## Activity
The output is the line containing "ATOM 230 C CA" plus every later line down to the end of the listing below, copied exactly. No pictures belong in it.

======== Provided material

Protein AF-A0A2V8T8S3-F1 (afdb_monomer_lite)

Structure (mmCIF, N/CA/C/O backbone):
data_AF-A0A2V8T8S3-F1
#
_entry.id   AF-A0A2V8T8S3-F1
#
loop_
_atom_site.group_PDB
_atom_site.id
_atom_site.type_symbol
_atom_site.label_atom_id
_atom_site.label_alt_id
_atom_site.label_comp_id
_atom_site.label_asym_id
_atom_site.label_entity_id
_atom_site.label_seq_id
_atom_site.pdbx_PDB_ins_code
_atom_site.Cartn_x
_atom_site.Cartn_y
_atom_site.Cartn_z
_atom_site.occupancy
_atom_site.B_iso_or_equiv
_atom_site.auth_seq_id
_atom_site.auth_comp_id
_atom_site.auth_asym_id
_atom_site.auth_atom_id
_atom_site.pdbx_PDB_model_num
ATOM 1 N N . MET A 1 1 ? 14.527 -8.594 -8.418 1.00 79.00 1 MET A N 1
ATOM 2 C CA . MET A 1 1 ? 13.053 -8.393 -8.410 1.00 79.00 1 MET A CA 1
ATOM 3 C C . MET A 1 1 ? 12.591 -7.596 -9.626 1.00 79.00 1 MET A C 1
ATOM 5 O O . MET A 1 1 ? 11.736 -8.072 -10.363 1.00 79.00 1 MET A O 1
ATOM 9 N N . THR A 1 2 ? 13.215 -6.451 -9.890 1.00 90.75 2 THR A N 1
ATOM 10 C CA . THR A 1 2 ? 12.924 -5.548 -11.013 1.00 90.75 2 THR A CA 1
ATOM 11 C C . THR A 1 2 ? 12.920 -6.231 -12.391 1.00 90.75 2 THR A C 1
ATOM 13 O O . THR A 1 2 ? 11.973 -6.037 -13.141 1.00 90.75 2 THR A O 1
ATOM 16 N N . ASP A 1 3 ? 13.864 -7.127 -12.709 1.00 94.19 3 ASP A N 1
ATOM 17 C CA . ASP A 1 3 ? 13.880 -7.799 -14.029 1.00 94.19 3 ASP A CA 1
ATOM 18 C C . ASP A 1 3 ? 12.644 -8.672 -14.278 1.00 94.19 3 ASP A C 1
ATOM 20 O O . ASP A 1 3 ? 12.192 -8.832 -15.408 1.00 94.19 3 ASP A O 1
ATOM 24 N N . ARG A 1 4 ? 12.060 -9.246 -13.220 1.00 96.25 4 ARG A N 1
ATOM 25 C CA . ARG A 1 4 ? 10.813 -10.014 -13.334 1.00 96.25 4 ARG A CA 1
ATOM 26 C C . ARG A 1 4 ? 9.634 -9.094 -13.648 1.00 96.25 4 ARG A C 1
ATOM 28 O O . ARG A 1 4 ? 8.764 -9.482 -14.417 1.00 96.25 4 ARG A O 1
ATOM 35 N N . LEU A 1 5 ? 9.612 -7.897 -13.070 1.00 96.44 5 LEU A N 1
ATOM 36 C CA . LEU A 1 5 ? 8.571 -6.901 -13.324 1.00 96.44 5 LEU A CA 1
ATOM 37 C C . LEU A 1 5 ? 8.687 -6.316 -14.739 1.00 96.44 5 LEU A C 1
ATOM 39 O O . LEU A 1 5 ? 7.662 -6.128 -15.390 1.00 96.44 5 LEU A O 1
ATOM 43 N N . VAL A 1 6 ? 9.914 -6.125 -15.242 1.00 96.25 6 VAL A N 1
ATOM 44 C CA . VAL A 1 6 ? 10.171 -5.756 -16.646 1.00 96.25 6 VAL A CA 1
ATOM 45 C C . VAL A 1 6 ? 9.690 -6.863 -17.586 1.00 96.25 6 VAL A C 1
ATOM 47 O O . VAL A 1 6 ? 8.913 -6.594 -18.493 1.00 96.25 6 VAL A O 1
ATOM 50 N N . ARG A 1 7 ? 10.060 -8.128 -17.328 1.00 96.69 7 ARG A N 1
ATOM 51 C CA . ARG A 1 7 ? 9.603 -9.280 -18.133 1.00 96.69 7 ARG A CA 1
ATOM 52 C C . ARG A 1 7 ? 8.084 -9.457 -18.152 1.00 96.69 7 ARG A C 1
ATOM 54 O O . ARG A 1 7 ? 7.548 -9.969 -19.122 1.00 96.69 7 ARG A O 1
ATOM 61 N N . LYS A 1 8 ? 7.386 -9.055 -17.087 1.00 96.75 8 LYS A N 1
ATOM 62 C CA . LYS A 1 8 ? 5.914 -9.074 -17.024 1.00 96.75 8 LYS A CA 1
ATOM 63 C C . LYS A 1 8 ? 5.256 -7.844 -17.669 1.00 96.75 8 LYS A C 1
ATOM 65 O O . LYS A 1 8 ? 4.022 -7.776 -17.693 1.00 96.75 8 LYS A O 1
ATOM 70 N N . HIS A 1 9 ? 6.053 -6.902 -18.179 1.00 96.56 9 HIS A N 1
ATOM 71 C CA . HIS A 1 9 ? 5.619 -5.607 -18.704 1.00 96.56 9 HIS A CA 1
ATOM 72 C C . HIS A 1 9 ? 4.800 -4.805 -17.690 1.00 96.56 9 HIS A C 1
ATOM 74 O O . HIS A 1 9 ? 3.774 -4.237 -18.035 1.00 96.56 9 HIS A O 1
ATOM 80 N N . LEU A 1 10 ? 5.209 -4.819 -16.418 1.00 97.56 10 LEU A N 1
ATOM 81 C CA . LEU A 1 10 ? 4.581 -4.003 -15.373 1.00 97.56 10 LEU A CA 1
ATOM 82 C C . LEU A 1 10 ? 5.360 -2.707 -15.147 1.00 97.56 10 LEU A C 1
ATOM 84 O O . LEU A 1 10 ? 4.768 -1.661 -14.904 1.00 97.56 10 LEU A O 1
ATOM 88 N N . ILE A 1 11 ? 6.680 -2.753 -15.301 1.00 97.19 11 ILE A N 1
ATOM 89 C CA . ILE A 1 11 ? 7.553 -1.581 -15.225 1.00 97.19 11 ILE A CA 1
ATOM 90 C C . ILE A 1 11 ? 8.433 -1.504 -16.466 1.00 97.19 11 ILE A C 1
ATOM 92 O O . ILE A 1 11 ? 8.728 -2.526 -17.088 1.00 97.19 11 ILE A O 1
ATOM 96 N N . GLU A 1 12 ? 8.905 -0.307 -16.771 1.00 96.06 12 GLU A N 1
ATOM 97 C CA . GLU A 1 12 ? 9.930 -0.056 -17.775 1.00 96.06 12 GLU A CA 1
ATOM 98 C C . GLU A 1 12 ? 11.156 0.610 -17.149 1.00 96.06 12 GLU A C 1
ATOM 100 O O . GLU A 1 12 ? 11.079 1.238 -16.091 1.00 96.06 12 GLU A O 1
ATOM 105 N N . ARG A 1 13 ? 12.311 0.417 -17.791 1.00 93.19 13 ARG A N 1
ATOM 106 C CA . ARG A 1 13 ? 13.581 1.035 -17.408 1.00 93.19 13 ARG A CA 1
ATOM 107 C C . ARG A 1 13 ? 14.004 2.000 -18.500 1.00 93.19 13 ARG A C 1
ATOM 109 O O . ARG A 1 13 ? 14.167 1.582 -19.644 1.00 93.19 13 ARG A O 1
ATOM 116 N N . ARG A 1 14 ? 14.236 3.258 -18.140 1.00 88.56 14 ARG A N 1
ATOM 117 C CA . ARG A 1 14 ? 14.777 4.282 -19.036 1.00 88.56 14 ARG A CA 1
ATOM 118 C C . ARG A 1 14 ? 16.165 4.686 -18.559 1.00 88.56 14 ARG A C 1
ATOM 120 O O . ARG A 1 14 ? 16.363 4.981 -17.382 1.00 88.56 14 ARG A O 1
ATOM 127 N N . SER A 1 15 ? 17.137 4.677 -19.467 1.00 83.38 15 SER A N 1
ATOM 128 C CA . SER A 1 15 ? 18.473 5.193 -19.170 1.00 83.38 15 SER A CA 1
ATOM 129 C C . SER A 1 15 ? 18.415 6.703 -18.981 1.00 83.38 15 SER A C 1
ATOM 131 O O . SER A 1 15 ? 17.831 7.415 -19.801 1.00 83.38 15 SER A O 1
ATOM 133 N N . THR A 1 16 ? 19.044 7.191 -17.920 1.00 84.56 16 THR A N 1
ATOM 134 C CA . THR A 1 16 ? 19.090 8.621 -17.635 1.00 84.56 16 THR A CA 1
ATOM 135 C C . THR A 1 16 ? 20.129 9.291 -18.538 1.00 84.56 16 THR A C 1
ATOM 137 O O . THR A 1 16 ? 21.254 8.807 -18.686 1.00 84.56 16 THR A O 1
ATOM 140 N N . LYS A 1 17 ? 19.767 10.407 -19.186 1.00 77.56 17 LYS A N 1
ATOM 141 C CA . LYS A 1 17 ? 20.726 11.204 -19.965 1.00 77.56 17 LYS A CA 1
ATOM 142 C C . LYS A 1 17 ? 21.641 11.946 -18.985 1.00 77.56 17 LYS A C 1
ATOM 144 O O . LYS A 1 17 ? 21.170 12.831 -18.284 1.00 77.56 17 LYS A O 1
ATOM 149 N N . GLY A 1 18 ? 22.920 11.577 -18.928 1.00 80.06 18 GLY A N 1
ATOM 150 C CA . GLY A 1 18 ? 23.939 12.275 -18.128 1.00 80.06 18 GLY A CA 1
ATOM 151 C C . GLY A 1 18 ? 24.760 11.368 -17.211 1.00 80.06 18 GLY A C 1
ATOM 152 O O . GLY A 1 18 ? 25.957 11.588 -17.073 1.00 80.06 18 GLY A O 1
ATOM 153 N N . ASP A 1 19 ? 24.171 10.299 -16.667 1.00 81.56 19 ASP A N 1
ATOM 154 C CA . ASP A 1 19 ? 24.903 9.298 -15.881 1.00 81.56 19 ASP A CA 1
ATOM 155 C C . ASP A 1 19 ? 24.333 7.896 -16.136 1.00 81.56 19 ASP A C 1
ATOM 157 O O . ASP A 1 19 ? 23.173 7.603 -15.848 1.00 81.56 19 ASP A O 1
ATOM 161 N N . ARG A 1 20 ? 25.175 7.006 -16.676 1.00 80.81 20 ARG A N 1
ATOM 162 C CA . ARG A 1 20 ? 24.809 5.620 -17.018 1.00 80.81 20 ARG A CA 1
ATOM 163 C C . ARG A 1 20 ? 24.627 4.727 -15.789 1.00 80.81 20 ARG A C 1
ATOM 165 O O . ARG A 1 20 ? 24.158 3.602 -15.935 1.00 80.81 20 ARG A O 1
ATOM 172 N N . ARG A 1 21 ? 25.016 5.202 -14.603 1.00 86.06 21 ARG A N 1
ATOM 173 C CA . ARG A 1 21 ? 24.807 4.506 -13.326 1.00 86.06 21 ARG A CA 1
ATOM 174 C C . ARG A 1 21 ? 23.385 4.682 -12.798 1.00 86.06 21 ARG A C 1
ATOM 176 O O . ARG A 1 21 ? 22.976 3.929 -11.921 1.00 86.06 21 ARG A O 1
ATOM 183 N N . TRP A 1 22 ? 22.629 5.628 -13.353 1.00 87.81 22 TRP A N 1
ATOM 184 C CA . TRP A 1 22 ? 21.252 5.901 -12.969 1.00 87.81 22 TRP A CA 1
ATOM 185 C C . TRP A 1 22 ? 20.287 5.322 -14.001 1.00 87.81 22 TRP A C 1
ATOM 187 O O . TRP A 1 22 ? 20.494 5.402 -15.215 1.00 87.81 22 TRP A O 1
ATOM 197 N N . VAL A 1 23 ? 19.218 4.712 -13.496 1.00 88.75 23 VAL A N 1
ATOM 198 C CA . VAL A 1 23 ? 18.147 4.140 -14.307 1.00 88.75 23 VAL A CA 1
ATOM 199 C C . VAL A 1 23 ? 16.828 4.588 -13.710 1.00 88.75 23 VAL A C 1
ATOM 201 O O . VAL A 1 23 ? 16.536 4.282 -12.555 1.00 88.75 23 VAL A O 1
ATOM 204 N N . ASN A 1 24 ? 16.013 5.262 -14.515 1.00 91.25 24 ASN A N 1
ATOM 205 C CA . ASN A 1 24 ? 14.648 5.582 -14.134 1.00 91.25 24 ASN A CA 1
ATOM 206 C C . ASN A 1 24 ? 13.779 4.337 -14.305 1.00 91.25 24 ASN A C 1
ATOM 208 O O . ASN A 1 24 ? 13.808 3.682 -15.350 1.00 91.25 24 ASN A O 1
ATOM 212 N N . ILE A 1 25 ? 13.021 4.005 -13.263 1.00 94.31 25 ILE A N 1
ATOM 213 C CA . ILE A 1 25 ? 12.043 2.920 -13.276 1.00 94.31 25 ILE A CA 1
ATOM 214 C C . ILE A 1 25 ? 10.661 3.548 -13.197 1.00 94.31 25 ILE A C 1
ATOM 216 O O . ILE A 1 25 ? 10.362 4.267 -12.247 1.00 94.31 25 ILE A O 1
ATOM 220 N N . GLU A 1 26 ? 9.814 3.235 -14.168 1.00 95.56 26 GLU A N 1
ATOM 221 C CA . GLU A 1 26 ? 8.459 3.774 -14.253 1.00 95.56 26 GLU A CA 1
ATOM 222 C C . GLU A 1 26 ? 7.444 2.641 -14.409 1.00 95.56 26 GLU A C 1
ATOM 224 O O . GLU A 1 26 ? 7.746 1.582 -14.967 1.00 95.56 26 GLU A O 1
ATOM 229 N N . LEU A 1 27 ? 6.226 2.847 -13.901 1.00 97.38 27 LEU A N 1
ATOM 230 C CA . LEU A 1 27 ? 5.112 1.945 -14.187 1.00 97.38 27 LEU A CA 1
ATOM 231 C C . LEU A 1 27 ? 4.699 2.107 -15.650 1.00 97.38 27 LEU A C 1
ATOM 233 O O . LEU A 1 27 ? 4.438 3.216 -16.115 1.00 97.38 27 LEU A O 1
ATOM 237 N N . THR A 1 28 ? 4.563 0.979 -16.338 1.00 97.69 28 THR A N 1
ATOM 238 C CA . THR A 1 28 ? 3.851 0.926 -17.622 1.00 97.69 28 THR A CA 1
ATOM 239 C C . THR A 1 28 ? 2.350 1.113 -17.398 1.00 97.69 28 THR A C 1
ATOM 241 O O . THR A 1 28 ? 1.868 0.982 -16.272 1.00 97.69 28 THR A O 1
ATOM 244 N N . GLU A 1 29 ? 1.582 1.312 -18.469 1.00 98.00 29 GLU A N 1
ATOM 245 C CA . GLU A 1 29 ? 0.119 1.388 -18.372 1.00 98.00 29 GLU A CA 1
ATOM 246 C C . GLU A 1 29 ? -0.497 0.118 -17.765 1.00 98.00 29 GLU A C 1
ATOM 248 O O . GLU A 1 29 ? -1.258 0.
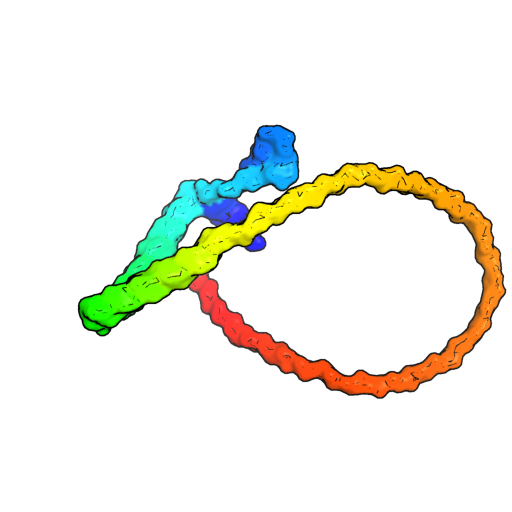179 -16.801 1.00 98.00 29 GLU A O 1
ATOM 253 N N . LYS A 1 30 ? -0.057 -1.060 -18.227 1.00 97.62 30 LYS A N 1
ATOM 254 C CA . LYS A 1 30 ? -0.437 -2.348 -17.627 1.00 97.62 30 LYS A CA 1
ATOM 255 C C . LYS A 1 30 ? -0.072 -2.408 -16.140 1.00 97.62 30 LYS A C 1
ATOM 257 O O . LYS A 1 30 ? -0.843 -2.907 -15.324 1.00 97.62 30 LYS A O 1
ATOM 262 N N . GLY A 1 31 ? 1.105 -1.897 -15.786 1.00 97.94 31 GLY A N 1
ATOM 263 C CA . GLY A 1 31 ? 1.560 -1.787 -14.404 1.00 97.94 31 GLY A CA 1
ATOM 264 C C . GLY A 1 31 ? 0.645 -0.938 -13.533 1.00 97.94 31 GLY A C 1
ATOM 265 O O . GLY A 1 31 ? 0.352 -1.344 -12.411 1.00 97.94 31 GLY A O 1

================

## Your solution
ATOM 230 C CA . LEU A 1 27 ? 5.112 1.945 -14.187 1.00 97.38 27 LEU A CA 1
ATOM 231 C C . LEU A 1 27 ? 4.699 2.107 -15.650 1.00 97.38 27 LEU A C 1
ATOM 233 O O . LEU A 1 27 ? 4.438 3.216 -16.115 1.00 97.38 27 LEU A O 1
ATOM 237 N N . THR A 1 28 ? 4.563 0.979 -16.338 1.00 97.69 28 THR A N 1
ATOM 238 C CA . THR A 1 28 ? 3.851 0.926 -17.622 1.00 97.69 28 THR A CA 1
ATOM 239 C C . THR A 1 28 ? 2.350 1.113 -17.398 1.00 97.69 28 THR A C 1
ATOM 241 O O . THR A 1 28 ? 1.868 0.982 -16.272 1.00 97.69 28 THR A O 1
ATOM 244 N N . GLU A 1 29 ? 1.582 1.312 -18.469 1.00 98.00 29 GLU A N 1
ATOM 245 C CA . GLU A 1 29 ? 0.119 1.388 -18.372 1.00 98.00 29 GLU A CA 1
ATOM 246 C C . GLU A 1 29 ? -0.497 0.118 -17.765 1.00 98.00 29 GLU A C 1
ATOM 248 O O . GLU A 1 29 ? -1.258 0.
179 -16.801 1.00 98.00 29 GLU A O 1
ATOM 253 N N . LYS A 1 30 ? -0.057 -1.060 -18.227 1.00 97.62 30 LYS A N 1
ATOM 254 C CA . LYS A 1 30 ? -0.437 -2.348 -17.627 1.00 97.62 30 LYS A CA 1
ATOM 255 C C . LYS A 1 30 ? -0.072 -2.408 -16.140 1.00 97.62 30 LYS A C 1
ATOM 257 O O . LYS A 1 30 ? -0.843 -2.907 -15.324 1.00 97.62 30 LYS A O 1
ATOM 262 N N . GLY A 1 31 ? 1.105 -1.897 -15.786 1.00 97.94 31 GLY A N 1
ATOM 263 C CA . GLY A 1 31 ? 1.560 -1.787 -14.404 1.00 97.94 31 GLY A CA 1
ATOM 264 C C . GLY A 1 31 ? 0.645 -0.938 -13.533 1.00 97.94 31 GLY A C 1
ATOM 265 O O . GLY A 1 31 ? 0.352 -1.344 -12.411 1.00 97.94 31 GLY A O 1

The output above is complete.